(Beginning of Data supplied)

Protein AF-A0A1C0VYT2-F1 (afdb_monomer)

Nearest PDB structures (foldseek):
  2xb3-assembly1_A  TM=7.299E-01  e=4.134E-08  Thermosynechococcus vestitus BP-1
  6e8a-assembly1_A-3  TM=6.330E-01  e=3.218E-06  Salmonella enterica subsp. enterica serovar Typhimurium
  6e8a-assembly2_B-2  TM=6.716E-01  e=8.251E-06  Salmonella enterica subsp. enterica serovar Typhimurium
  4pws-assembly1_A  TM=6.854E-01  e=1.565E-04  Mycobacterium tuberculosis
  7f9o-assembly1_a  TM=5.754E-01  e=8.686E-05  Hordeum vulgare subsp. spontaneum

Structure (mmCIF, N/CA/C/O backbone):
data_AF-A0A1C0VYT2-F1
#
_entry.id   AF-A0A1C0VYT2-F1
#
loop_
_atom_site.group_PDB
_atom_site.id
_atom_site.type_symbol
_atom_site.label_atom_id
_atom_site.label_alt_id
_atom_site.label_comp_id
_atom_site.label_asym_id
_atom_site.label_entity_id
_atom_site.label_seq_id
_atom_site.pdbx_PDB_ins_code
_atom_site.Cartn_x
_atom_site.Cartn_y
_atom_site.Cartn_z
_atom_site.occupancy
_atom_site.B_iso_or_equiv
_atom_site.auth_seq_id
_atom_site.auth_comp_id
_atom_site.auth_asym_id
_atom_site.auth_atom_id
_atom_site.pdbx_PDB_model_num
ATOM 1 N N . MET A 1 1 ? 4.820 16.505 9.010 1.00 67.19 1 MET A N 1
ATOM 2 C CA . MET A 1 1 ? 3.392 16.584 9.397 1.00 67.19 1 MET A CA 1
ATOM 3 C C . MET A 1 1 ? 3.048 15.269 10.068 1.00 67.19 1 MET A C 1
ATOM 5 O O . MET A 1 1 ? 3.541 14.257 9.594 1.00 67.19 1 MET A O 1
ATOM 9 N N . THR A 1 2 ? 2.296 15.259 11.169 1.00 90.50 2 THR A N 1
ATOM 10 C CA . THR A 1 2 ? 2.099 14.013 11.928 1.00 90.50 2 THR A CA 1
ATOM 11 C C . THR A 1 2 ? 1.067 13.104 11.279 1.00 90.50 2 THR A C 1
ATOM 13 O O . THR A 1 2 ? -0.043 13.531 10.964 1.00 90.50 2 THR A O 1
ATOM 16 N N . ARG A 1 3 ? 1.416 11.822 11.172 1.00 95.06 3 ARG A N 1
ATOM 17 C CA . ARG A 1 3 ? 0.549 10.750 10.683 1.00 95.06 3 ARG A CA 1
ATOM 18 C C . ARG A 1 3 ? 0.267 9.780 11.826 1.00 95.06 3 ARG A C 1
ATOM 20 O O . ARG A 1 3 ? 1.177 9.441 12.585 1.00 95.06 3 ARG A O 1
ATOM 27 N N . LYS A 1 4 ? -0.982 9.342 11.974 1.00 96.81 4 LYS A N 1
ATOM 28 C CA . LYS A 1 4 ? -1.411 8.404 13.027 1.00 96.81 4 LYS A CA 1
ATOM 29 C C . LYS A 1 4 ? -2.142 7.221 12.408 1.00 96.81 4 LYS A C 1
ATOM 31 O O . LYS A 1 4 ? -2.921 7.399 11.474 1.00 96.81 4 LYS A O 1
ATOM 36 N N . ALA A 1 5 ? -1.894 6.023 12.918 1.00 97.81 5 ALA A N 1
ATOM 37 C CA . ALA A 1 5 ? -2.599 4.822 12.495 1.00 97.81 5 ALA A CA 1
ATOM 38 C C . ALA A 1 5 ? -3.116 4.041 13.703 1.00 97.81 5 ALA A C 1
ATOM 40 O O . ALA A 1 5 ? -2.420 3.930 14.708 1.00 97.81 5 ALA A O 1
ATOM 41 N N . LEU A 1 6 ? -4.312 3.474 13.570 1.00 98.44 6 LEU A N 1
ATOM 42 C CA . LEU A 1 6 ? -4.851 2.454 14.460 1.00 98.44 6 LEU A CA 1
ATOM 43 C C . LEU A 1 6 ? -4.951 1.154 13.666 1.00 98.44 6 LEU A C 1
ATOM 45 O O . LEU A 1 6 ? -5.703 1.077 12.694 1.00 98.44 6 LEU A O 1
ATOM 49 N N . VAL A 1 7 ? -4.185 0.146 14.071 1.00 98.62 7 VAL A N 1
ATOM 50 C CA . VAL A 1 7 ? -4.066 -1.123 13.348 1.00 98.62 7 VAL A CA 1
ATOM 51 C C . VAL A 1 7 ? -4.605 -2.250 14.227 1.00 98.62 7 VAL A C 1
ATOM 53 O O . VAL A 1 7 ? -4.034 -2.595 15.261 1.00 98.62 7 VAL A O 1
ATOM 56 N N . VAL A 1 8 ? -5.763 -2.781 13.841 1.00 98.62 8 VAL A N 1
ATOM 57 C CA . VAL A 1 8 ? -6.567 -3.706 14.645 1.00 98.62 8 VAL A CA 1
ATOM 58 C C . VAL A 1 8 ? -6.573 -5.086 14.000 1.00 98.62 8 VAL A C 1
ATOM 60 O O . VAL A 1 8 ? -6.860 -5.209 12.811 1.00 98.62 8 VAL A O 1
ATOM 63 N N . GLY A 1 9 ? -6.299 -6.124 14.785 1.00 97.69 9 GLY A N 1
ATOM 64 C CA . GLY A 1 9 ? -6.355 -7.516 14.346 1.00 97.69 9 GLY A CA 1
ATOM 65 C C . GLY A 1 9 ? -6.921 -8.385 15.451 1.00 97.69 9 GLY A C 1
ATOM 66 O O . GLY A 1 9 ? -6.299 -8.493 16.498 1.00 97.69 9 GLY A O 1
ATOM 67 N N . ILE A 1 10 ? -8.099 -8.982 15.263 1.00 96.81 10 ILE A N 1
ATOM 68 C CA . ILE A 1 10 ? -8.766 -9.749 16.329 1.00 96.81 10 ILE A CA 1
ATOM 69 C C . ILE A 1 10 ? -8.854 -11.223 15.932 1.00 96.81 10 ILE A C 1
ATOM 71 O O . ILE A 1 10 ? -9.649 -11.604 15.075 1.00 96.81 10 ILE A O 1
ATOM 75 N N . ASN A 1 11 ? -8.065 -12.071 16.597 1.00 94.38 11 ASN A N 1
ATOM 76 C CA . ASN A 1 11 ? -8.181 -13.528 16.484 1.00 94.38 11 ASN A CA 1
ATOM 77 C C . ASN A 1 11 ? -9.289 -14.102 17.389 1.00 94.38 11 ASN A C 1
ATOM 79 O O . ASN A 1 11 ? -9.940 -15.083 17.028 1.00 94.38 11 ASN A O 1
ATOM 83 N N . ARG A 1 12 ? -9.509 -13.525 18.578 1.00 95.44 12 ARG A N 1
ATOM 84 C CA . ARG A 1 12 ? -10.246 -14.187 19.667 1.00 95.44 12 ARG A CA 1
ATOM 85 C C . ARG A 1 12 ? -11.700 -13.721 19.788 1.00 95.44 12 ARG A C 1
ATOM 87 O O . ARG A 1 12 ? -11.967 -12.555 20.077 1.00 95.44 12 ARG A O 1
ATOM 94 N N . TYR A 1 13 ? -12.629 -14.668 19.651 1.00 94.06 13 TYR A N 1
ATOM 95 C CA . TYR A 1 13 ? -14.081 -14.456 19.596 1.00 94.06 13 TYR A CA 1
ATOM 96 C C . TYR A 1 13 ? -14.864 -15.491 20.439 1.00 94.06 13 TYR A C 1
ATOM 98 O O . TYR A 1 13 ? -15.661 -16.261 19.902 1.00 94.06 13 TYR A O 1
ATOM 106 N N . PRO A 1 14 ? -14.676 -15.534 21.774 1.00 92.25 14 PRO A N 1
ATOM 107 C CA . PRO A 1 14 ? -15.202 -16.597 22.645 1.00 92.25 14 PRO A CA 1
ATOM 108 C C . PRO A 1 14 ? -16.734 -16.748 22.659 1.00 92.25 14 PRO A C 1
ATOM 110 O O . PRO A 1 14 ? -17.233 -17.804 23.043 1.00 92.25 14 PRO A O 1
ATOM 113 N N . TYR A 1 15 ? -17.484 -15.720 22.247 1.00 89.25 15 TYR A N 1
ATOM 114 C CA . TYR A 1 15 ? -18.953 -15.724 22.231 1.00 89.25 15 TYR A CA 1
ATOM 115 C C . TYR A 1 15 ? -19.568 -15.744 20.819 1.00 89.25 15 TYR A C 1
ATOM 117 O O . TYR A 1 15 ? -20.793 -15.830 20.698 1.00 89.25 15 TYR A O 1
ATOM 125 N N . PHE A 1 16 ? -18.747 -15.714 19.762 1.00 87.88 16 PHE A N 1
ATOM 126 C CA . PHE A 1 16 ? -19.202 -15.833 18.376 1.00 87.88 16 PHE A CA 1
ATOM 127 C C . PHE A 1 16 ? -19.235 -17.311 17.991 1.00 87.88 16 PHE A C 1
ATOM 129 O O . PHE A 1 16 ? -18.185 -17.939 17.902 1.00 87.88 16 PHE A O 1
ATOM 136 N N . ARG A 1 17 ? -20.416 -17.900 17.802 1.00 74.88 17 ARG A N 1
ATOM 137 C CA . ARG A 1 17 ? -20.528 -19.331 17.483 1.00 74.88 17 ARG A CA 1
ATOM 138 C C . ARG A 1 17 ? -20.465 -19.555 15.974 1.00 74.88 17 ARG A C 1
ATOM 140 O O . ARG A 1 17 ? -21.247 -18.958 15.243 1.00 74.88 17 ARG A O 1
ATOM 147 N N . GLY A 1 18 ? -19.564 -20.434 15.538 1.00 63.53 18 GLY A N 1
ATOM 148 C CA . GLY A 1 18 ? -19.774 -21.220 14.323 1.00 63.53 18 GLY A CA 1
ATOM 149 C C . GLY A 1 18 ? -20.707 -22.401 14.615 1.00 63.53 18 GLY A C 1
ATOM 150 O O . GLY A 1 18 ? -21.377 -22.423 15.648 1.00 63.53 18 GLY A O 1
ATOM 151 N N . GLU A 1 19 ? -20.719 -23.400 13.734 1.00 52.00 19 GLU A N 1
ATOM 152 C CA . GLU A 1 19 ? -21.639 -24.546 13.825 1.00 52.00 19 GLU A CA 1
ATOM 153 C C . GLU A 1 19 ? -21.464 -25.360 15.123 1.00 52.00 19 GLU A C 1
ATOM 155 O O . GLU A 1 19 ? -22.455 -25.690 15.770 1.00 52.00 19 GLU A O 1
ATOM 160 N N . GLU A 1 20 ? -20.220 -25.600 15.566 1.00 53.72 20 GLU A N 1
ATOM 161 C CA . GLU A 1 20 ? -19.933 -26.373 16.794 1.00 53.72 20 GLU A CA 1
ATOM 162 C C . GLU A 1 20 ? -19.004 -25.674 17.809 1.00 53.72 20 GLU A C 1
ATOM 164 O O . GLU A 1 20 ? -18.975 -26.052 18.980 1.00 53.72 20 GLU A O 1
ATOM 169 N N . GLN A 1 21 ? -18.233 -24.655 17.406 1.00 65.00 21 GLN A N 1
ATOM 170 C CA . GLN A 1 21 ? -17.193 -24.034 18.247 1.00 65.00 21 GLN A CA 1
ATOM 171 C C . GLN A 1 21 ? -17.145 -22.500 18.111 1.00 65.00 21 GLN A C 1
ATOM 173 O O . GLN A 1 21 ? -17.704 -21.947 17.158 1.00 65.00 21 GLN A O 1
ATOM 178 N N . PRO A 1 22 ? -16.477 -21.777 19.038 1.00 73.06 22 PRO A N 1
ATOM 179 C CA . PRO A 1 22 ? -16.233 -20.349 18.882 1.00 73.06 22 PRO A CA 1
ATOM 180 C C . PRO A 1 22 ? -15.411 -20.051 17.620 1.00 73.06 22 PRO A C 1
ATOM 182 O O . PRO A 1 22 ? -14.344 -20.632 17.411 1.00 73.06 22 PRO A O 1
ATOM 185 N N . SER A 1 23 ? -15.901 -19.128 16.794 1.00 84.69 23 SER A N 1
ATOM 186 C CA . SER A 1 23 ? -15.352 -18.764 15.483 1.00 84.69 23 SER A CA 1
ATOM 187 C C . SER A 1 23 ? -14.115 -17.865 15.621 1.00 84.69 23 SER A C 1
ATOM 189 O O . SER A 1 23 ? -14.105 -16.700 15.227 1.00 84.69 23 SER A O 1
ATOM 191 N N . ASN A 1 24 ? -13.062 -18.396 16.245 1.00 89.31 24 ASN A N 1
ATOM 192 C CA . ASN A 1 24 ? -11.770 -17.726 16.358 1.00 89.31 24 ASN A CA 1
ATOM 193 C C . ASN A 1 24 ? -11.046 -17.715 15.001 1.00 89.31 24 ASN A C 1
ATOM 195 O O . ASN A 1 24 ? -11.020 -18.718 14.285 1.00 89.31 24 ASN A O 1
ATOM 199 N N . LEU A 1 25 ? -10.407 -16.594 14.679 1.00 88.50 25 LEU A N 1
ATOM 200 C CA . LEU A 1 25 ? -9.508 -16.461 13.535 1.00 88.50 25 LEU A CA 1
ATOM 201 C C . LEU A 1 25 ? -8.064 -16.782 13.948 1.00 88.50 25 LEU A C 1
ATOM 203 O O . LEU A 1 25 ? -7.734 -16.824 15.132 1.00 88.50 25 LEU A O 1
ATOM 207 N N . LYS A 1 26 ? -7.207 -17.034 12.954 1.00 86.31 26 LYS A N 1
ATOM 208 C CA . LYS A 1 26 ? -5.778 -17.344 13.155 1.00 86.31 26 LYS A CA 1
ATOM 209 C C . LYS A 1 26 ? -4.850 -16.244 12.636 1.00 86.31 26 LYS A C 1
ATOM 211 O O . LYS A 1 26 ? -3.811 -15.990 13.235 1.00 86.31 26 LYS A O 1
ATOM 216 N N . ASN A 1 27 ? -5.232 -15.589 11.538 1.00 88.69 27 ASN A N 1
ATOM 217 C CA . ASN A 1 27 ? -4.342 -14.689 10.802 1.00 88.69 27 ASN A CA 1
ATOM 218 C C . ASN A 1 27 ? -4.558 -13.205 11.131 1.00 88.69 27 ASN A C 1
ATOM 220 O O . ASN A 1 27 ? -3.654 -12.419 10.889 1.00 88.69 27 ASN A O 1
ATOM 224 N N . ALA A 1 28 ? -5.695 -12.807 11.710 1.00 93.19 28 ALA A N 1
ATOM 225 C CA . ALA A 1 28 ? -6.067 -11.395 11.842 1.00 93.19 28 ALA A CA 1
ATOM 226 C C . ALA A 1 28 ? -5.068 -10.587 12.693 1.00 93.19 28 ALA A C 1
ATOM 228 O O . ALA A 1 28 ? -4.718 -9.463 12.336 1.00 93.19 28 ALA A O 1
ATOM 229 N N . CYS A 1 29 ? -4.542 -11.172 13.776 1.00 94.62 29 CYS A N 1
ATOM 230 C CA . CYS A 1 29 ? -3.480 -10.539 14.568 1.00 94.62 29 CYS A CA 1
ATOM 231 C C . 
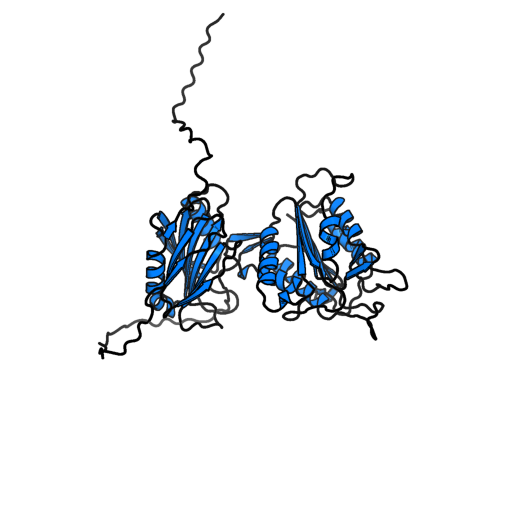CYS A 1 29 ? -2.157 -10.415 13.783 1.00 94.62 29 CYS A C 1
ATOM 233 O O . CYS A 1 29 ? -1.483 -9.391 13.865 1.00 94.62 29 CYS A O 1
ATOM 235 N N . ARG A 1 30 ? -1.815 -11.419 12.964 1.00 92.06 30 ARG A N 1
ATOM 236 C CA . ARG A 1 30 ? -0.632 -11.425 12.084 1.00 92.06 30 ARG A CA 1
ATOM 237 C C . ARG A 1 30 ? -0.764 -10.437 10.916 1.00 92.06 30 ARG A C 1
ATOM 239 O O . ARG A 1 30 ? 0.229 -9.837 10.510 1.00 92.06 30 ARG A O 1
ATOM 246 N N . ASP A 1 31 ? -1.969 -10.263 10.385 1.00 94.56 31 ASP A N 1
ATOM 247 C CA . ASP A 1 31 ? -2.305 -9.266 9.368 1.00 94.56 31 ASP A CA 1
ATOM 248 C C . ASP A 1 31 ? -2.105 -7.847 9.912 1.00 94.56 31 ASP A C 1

(End of Data supplied)

- **Exercise objective**:
In the entries above, find the line with "ATOM 77 C C" and the line with "ATOM 94 N N", then set down exactly those two and every line between them, nothing else.

- **Task answer**:
ATOM 77 C C . ASN A 1 11 ? -9.289 -14.102 17.389 1.00 94.38 11 ASN A C 1
ATOM 79 O O . ASN A 1 11 ? -9.940 -15.083 17.028 1.00 94.38 11 ASN A O 1
ATOM 83 N N . ARG A 1 12 ? -9.509 -13.525 18.578 1.00 95.44 12 ARG A N 1
ATOM 84 C CA . ARG A 1 12 ? -10.246 -14.187 19.667 1.00 95.44 12 ARG A CA 1
ATOM 85 C C . ARG A 1 12 ? -11.700 -13.721 19.788 1.00 95.44 12 ARG A C 1
ATOM 87 O O . ARG A 1 12 ? -11.967 -12.555 20.077 1.00 95.44 12 ARG A O 1
ATOM 94 N N . TYR A 1 13 ? -12.629 -14.668 19.651 1.00 94.06 13 TYR A N 1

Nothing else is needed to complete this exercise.